Assim, é importante lembrar que a formação leitora não deve ser constituída apenas de grandes obras literárias, posto que cada leitor estabelece seu cânone. Nesse contexto, Abreu (2006) reflete que:

[...] as obras literárias conduzem à identificação com personagens e cenas fazendo que, ao final da leitura, sejamos pessoas mais experientes, mais sensatas, mais justas. Como em geral, os leitores são levados a se identificar com personagens fracos, sofredores ou perseguidos, a experiência da leitura literária nos torna mais humanos, desenvolvendo nossa solidariedade, nossa capacidade de admitir a existência de outros pontos de vista além do nosso, nosso discernimento acerca da realidade social e humana [...] (ABREU,2006,p.81)

Ainda conforme Abreu (2006), é preferível trabalhar uma obra por bimestre, em que se discuta, problematize, estimule a interação do leitor com a obra em vez de usar exclusivamente o livro didático. De maneira geral, esse suporte geralmente traz trechos de textos literários, o que de certa forma compromete a compreensão global do texto, além de serem usados meramente para localizar informações na superfície do texto, ou mesmo usar como pretexto de letramento gramatical. Dessa forma, nossa tese é que o texto escolhido para dar início à formação leitora não precisa ser um “clássico da literatura”. Precisa, antes, dialogar com o contexto em que os estudantes estejam inseridos.

Bordini e Aguiar (1988), nessa esfera, propõem uma prática de leitura que esteja calcada na obra literária e dizem que essa obra

[...]pode ser entendida como uma tomada de consciência do mundo concreto que se caracteriza pelo sentido humano dado a esse mundo pelo autor. Assim, não é um mero reflexo na mente, que se traduz em palavras, mas o resultado de uma interação ao mesmo tempo receptiva e criadora. Essa interação se processa através da mediação da linguagem verbal, escrita ou

falada. O texto produzido, graças a essa natureza verbal, permite o estabelecimento de trocas comunicativas dentro dos grupos sociais, pondo em circulação esse sentido humano. (AGUIAR, BORDINI, 1988, p. 14).

O sentido humano que a literatura se presta a promover, através da leitura literária, precisa de práticas significativas que viabilizem esse ideal. Ao trabalhar com a narrativa ficcional contemporânea O Mistério do Cinco Estrelas pretendemos justamente abordar as questões familiares e sociais, como por exemplo a questão das dificuldades financeiras da família brasileira que leva o adolescente a procurar emprego para ajudar nas despesas em casa, a importância de dizer sempre a verdade, ser honesto e firme, mesmo diante de injustiças sociais.
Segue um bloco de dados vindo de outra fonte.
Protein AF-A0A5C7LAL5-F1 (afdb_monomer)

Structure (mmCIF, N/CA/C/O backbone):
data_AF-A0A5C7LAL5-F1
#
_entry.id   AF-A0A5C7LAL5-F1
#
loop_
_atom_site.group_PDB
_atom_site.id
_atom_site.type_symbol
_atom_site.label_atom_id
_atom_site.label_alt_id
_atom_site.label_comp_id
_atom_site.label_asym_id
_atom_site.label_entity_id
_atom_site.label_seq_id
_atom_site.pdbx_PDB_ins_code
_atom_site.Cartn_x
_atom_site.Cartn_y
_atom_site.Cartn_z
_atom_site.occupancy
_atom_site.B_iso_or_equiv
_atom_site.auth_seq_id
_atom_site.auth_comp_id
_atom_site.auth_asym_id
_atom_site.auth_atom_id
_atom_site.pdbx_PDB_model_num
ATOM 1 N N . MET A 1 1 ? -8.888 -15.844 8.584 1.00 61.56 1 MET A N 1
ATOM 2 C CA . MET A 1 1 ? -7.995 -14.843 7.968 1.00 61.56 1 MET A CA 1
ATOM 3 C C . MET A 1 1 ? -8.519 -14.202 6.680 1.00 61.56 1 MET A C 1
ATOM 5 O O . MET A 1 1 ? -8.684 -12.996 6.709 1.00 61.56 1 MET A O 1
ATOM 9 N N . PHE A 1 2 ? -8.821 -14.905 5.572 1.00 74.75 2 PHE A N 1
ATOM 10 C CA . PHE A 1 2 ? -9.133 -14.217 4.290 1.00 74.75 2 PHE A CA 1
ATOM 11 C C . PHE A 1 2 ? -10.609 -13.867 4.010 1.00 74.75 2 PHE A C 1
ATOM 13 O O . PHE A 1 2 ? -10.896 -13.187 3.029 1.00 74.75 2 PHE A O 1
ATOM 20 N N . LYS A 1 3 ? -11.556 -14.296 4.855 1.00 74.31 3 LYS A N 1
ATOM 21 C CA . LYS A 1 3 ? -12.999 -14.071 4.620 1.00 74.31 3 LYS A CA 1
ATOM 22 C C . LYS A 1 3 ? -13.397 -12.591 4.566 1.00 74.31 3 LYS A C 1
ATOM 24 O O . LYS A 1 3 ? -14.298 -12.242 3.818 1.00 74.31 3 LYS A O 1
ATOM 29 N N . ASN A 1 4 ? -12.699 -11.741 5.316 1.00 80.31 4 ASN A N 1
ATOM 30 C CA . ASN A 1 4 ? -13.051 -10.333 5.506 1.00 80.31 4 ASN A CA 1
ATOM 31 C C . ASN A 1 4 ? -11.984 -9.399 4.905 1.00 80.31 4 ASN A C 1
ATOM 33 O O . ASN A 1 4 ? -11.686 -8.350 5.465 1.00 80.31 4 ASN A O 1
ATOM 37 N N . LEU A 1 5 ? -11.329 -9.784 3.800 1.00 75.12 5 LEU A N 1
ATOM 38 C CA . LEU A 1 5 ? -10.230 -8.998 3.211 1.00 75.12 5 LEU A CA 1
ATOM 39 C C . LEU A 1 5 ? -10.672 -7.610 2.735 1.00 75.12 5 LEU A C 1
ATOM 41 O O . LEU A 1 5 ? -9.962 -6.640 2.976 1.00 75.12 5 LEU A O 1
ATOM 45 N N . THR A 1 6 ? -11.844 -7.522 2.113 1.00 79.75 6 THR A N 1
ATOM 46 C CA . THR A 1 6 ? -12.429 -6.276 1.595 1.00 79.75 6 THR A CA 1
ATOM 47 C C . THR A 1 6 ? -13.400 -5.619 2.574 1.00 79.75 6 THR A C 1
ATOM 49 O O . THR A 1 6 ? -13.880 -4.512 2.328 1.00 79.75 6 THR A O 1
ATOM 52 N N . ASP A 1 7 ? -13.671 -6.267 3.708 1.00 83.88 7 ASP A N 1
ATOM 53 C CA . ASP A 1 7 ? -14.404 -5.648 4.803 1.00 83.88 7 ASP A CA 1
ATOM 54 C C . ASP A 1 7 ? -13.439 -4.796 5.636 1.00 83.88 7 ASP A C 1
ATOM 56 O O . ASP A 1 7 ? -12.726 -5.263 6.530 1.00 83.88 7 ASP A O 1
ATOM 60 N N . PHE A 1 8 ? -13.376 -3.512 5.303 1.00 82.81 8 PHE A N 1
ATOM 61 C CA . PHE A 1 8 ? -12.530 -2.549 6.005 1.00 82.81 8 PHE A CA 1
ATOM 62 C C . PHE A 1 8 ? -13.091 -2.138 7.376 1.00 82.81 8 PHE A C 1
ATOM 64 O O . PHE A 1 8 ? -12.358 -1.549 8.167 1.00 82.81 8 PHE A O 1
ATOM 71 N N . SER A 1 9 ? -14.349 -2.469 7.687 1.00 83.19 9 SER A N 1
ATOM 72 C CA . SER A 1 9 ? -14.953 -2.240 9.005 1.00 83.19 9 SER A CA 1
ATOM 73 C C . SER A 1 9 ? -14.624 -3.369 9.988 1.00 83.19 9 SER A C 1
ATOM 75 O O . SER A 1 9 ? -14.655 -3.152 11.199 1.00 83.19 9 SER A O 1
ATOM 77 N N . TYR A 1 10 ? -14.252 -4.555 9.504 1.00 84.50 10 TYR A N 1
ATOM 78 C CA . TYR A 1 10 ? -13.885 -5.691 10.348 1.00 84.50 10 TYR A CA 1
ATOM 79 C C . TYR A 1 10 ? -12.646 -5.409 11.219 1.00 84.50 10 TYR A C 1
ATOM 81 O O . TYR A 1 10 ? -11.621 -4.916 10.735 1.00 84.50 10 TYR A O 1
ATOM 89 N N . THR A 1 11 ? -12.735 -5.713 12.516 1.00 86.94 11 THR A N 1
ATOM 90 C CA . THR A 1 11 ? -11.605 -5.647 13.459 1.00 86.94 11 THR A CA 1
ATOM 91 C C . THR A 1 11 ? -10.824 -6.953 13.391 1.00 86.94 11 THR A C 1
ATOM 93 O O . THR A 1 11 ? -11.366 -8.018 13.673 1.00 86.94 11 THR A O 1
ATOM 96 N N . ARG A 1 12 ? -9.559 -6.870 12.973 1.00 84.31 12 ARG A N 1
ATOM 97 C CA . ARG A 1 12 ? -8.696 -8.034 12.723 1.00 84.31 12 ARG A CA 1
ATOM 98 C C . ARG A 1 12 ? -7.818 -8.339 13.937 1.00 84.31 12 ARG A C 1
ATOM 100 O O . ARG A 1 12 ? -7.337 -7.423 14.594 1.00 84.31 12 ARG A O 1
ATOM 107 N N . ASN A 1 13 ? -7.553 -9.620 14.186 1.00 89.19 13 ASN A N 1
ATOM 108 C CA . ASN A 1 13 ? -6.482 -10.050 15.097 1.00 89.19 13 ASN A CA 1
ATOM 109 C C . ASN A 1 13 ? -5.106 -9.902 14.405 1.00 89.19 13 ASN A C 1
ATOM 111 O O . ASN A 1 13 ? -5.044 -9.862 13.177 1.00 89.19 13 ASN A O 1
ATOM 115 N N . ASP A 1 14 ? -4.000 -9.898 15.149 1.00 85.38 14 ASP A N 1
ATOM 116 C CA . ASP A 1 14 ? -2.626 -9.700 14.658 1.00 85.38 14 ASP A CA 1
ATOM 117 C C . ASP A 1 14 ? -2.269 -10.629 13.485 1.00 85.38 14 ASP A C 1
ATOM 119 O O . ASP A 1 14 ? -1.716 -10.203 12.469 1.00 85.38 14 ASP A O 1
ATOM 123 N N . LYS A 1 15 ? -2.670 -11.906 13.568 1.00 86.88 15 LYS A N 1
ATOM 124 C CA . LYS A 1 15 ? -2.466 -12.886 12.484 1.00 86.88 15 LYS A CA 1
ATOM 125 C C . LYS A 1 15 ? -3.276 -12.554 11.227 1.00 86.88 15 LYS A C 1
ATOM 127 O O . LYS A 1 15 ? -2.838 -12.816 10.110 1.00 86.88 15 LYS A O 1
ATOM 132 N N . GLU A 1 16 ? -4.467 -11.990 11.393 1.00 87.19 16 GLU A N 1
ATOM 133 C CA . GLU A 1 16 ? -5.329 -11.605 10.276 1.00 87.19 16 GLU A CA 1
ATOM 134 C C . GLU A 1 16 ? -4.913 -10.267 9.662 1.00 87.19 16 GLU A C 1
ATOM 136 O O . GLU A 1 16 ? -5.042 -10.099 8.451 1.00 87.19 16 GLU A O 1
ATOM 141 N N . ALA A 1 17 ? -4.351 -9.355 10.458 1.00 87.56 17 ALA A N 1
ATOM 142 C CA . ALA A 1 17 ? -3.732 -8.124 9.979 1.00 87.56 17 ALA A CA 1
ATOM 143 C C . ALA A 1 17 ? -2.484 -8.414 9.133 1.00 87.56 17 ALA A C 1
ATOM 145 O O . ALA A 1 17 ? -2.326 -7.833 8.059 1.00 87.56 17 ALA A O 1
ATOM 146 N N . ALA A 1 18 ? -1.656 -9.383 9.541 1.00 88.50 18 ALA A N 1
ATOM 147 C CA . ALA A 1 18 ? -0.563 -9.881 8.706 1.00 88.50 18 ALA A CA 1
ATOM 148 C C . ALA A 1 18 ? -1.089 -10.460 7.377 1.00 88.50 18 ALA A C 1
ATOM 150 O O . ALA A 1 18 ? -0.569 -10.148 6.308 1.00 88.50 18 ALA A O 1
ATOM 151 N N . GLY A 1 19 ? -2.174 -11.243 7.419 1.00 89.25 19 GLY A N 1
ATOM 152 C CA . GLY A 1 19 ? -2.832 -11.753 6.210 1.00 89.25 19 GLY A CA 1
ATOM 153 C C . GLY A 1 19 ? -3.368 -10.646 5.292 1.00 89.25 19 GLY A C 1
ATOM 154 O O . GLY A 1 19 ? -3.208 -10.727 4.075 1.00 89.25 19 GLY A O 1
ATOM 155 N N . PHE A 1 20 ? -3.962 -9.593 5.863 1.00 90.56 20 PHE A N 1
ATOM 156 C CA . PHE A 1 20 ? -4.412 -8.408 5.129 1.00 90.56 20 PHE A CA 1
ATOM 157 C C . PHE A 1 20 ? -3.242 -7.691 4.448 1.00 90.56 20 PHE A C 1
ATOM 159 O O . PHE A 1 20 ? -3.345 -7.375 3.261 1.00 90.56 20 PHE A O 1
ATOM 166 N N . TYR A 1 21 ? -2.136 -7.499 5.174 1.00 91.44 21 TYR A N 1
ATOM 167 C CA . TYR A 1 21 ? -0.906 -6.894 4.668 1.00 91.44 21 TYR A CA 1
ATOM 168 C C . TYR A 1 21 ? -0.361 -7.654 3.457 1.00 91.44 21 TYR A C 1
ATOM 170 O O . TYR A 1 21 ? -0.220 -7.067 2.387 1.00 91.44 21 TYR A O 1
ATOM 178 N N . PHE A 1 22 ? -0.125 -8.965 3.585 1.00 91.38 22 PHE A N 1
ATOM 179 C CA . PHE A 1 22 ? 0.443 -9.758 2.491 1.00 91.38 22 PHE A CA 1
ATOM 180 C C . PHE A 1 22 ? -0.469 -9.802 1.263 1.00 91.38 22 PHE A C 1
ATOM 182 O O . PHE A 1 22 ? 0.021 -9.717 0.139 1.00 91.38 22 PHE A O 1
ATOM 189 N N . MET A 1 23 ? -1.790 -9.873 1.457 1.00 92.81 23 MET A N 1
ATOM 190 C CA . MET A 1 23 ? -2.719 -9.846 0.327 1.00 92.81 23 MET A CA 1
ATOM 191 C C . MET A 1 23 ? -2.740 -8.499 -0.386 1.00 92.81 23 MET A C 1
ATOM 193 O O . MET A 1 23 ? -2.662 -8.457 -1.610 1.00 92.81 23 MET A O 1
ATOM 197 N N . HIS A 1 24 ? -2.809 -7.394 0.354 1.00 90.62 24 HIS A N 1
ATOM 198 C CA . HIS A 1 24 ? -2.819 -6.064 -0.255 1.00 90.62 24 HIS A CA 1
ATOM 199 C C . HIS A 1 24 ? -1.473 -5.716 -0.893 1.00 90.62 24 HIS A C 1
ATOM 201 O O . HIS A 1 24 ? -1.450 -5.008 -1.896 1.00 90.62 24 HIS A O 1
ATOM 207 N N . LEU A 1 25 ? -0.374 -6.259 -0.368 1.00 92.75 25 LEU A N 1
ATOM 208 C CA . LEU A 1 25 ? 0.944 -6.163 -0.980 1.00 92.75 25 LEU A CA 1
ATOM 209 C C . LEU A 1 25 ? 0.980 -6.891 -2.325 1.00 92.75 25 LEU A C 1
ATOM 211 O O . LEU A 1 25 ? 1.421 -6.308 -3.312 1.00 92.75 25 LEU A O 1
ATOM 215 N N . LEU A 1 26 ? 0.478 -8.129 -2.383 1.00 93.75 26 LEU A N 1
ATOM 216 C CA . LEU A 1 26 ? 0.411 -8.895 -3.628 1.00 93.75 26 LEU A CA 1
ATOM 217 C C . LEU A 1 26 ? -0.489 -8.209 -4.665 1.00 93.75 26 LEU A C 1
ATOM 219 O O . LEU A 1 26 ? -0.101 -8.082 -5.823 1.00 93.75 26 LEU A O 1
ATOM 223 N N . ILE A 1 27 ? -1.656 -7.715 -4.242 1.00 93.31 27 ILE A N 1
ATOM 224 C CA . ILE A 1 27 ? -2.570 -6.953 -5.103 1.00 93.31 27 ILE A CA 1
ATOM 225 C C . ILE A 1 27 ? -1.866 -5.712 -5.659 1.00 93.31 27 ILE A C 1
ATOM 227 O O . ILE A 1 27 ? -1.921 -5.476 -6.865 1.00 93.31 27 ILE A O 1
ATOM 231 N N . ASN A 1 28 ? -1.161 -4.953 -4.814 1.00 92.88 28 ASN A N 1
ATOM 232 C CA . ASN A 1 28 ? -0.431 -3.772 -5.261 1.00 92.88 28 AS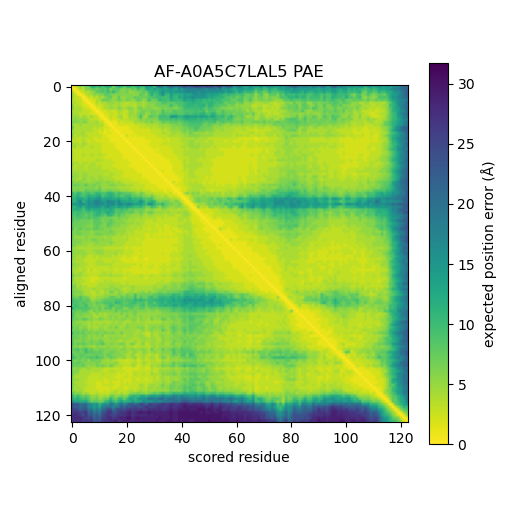N A CA 1
ATOM 233 C C . ASN A 1 28 ? 0.705 -4.120 -6.235 1.00 92.88 28 ASN A C 1
ATOM 235 O O . ASN A 1 28 ? 0.921 -3.395 -7.200 1.00 92.88 28 ASN A O 1
ATOM 239 N N . PHE A 1 29 ? 1.407 -5.236 -6.019 1.00 92.31 29 PHE A N 1
ATOM 240 C CA . PHE A 1 29 ? 2.455 -5.699 -6.929 1.00 92.31 29 PHE A CA 1
ATOM 241 C C . PHE A 1 29 ? 1.892 -6.056 -8.309 1.00 92.31 29 PHE A C 1
ATOM 243 O O . PHE A 1 29 ? 2.431 -5.628 -9.327 1.00 92.31 29 PHE A O 1
ATOM 250 N N . ILE A 1 30 ? 0.766 -6.774 -8.347 1.00 94.88 30 ILE A N 1
ATOM 251 C CA . ILE A 1 30 ? 0.075 -7.122 -9.594 1.00 94.88 30 ILE A CA 1
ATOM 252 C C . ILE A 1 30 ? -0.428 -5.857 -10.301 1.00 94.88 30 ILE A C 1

Com base nisso, buscamos confirmar o que Cândido ensina sobre o papel humanizador da literatura, visto que ela “(...) confirma e nega, propõe e denuncia, apoia e combate, fornecendo a possibilidade de vivermos dialeticamente os problemas” (1995, p. 243).

Desse jeito, entendemos que o desafio de trabalhar com uma narrativa ficcional longa esbarre em vários empecilhos que vão desde a quantidade de livros para toda a turma, condições de empréstimo na biblioteca escola, tempo e local em que se realiza essa leitura e mesmo, quanto à motivação para realizar essa atividade.